Until now, the TACO trade thrived on a kind of implicit game theory. Trump wanted strong markets. Investors knew he preferred headlines to follow-through. They priced in the eventual walk-back. But once the subject becomes personal, all bets are off.
If Trump, stung by the label, decides to defy expectations and the July deadline arrives with EU tariffs going live without delay, the consequences could be severe. Up until this point, the market reaction has served as a circuit breaker. Now, with investors assuming another retreat, the absence of panic may actually encourage Trump to follow through. If that happens, the fallout won’t be a mere correction. It’ll be a reckoning.
The legal backdrop only complicates things. Federal courts recently ruled that Trump overstepped his authority by enacting blanket tariffs under emergency powers. That ruling was briefly enforced before being stayed on appeal. While the White House scrambles to defend its legal footing, investors have been betting that the judiciary will act as a fail-safe. But there’s no guarantee. A favorable ruling could embolden Trump. A loss might radicalize him.
The irony here is rich. Trump built his brand on unpredictability. Yet the markets managed to render that very unpredictability predictable. They quantified the chaos and repackaged it into tradeable conviction. But now, awareness has destroyed the edge. The feedback loop has been broken.
Behind the bravado, Trump has always been a man of image. He responds to optics, not outcome. That makes him incredibly manipulable, but also deeply reactive. The idea that his trade policies were being mocked and monetized cuts to the core of his persona. It’s no longer about strategy. It’s about pride.
“They’re not trading tariffs anymore. They’re trading me.”
—imagined internal monologue, 1600 Pennsylvania Avenue
Wall Street’s biggest mistake wasn’t underestimating Trump. It was assuming he wouldn’t notice.
Foreign leaders, to their credit, figured this out early. They knew flattery worked. They knew complexity bored him. And they knew that if they could survive the announcement, the enforcement would likely fizzle. But investors were slower to adapt. Despite his first term and despite his record, many still clung to the idea that a businessman-president would govern rationally. That assumption aged poorly.

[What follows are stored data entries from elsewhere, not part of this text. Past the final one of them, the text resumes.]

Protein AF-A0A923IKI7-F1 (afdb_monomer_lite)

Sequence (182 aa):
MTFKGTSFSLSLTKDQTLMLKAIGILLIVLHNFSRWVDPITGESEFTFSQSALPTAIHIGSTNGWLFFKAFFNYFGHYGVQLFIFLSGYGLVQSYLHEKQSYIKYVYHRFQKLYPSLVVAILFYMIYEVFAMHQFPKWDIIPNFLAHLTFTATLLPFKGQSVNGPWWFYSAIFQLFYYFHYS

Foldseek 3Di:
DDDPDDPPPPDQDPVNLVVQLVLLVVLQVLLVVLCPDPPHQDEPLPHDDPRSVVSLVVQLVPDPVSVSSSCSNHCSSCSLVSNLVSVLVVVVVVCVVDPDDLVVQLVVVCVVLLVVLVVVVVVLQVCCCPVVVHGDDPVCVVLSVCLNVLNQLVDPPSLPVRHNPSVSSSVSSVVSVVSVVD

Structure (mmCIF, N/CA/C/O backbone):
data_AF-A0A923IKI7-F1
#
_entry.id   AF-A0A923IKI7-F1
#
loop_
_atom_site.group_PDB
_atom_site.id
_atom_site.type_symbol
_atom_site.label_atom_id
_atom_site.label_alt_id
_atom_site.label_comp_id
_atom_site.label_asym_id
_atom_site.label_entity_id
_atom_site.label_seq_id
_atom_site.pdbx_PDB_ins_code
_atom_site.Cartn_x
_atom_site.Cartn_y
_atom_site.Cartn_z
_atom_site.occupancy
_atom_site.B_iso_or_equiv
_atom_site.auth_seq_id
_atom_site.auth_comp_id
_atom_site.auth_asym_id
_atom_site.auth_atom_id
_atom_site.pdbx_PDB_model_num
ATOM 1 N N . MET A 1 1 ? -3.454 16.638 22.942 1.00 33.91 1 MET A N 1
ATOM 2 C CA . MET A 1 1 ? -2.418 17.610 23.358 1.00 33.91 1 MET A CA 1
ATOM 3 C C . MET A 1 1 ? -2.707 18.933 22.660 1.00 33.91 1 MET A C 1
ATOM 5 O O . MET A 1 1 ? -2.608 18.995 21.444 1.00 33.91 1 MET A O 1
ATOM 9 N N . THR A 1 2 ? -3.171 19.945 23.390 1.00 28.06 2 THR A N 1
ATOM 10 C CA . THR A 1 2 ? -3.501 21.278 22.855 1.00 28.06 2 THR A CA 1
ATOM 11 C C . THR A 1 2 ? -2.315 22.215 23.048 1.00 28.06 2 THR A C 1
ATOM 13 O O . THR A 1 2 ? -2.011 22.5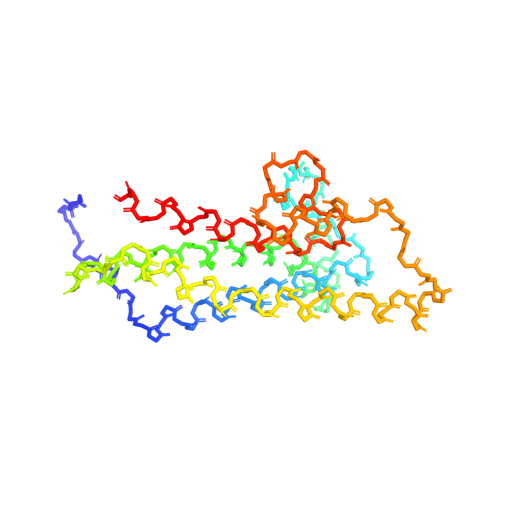93 24.178 1.00 28.06 2 THR A O 1
ATOM 16 N N . PHE A 1 3 ? -1.656 22.604 21.958 1.00 40.34 3 PHE A N 1
ATOM 17 C CA . PHE A 1 3 ? -0.714 23.720 21.972 1.00 40.34 3 PHE A CA 1
ATOM 18 C C . PHE A 1 3 ? -1.516 25.028 21.932 1.00 40.34 3 PHE A C 1
ATOM 20 O O . PHE A 1 3 ? -2.277 25.273 20.997 1.00 40.34 3 PHE A O 1
ATOM 27 N N . LYS A 1 4 ? -1.399 25.853 22.980 1.00 44.53 4 LYS A N 1
ATOM 28 C CA . LYS A 1 4 ? -1.962 27.211 23.010 1.00 44.53 4 LYS A CA 1
ATOM 29 C C . LYS A 1 4 ? -1.163 28.089 22.042 1.00 44.53 4 LYS A C 1
ATOM 31 O O . LYS A 1 4 ? 0.030 28.268 22.254 1.00 44.53 4 LYS A O 1
ATOM 36 N N . GLY A 1 5 ? -1.809 28.650 21.020 1.00 51.38 5 GLY A N 1
ATOM 37 C CA . GLY A 1 5 ? -1.189 29.680 20.173 1.00 51.38 5 GLY A CA 1
ATOM 38 C C . GLY A 1 5 ? -1.854 29.909 18.819 1.00 51.38 5 GLY A C 1
ATOM 39 O O . GLY A 1 5 ? -1.875 31.033 18.341 1.00 51.38 5 GLY A O 1
ATOM 40 N N . THR A 1 6 ? -2.476 28.885 18.242 1.00 44.53 6 THR A N 1
ATOM 41 C CA . THR A 1 6 ? -3.340 28.984 17.060 1.00 44.53 6 THR A CA 1
ATOM 42 C C . THR A 1 6 ? -4.344 27.841 17.149 1.00 44.53 6 THR A C 1
ATOM 44 O O . THR A 1 6 ? -3.961 26.674 17.198 1.00 44.53 6 THR A O 1
ATOM 47 N N . SER A 1 7 ? -5.645 28.128 17.219 1.00 45.59 7 SER A N 1
ATOM 48 C CA . SER A 1 7 ? -6.667 27.080 17.121 1.00 45.59 7 SER A CA 1
ATOM 49 C C . SER A 1 7 ? -6.815 26.658 15.660 1.00 45.59 7 SER A C 1
ATOM 51 O O . SER A 1 7 ? -7.855 26.864 15.039 1.00 45.59 7 SER A O 1
ATOM 53 N N . PHE A 1 8 ? -5.757 26.089 15.086 1.00 43.81 8 PHE A N 1
ATOM 54 C CA . PHE A 1 8 ? -5.886 25.333 13.854 1.00 43.81 8 PHE A CA 1
ATOM 55 C C . PHE A 1 8 ? -6.488 23.974 14.221 1.00 43.81 8 PHE A C 1
ATOM 57 O O . PHE A 1 8 ? -5.786 22.988 14.438 1.00 43.81 8 PHE A O 1
ATOM 64 N N . SER A 1 9 ? -7.813 23.933 14.377 1.00 55.28 9 SER A N 1
ATOM 65 C CA . SER A 1 9 ? -8.540 22.670 14.464 1.00 55.28 9 SER A CA 1
ATOM 66 C C . SER A 1 9 ? -8.596 22.071 13.061 1.00 55.28 9 SER A C 1
ATOM 68 O O . SER A 1 9 ? -9.554 22.300 12.323 1.00 55.28 9 SER A O 1
ATOM 70 N N . LEU A 1 10 ? -7.556 21.334 12.663 1.00 61.66 10 LEU A N 1
ATOM 71 C CA . LEU A 1 10 ? -7.589 20.565 11.422 1.00 61.66 10 LEU A CA 1
ATOM 72 C C . LEU A 1 10 ? -8.523 19.362 11.609 1.00 61.66 10 LEU A C 1
ATOM 74 O O . LEU A 1 10 ? -8.094 18.250 11.914 1.00 61.66 10 LEU A O 1
ATOM 78 N N . SER A 1 11 ? -9.823 19.611 11.482 1.00 81.81 11 SER A N 1
ATOM 79 C CA . SER A 1 11 ? -10.836 18.568 11.378 1.00 81.81 11 SER A CA 1
ATOM 80 C C . SER A 1 11 ? -11.174 18.388 9.905 1.00 81.81 11 SER A C 1
ATOM 82 O O . SER A 1 11 ? -11.734 19.291 9.284 1.00 81.81 11 SER A O 1
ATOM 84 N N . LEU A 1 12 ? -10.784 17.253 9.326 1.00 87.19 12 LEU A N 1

Even now, as the legal system grapples with the scope of executive tariff powers, the market has priced in softness. Tech stocks rallied when smartphones and chips were exempted from China tariffs. Bond yields spiked, then stabilized. The VIX swung wildly but ultimately retreated. Complacency has crept in. Everyone expects another climbdown.
That confidence could be misplaced.
If Trump feels compelled to break the cycle to salvage his image, the market’s delayed reaction could exacerbate the damage. A tariff threat no longer triggers panic. But a tariff enforcement without retreat, that would. Investors have stopped preparing for pain. They’ve started assuming the game is rigged in their favor.
But the game has changed.
This is no longer a matter of policy. It is psychological. The president has seen the cheat code, and now he’s insulted by it. The idea that traders are profiting off his reversals doesn’t just annoy him. It mocks him. And when the leader of the world’s largest economy decides he has something to prove, the consequences are rarely contained.
In the coming weeks, the focus will remain on July 9, the deadline for the postponed EU tariffs. But the real deadline may come sooner, the moment Trump decides that being seen as weak is more damaging than tanking the market. The moment the trade becomes about ego, not economics.
At that point, the TACO trade won’t just be broken. It will be dangerous.
Wall Street is used to pricing risk. But ego isn’t quantifiable. It doesn’t respect support levels or yield curves. It just reacts. And when it does, the cost isn’t volatility. It’s whiplash.
For now, the markets remain calm. But beneath that calm lies a fragile assumption. Trump will blink again. Maybe he will. Maybe he won’t.
The trade worked because the pattern held. If the pattern breaks, the illusion of control goes with it. And when that moment comes, the market won’t get a warning. It will get a margin call.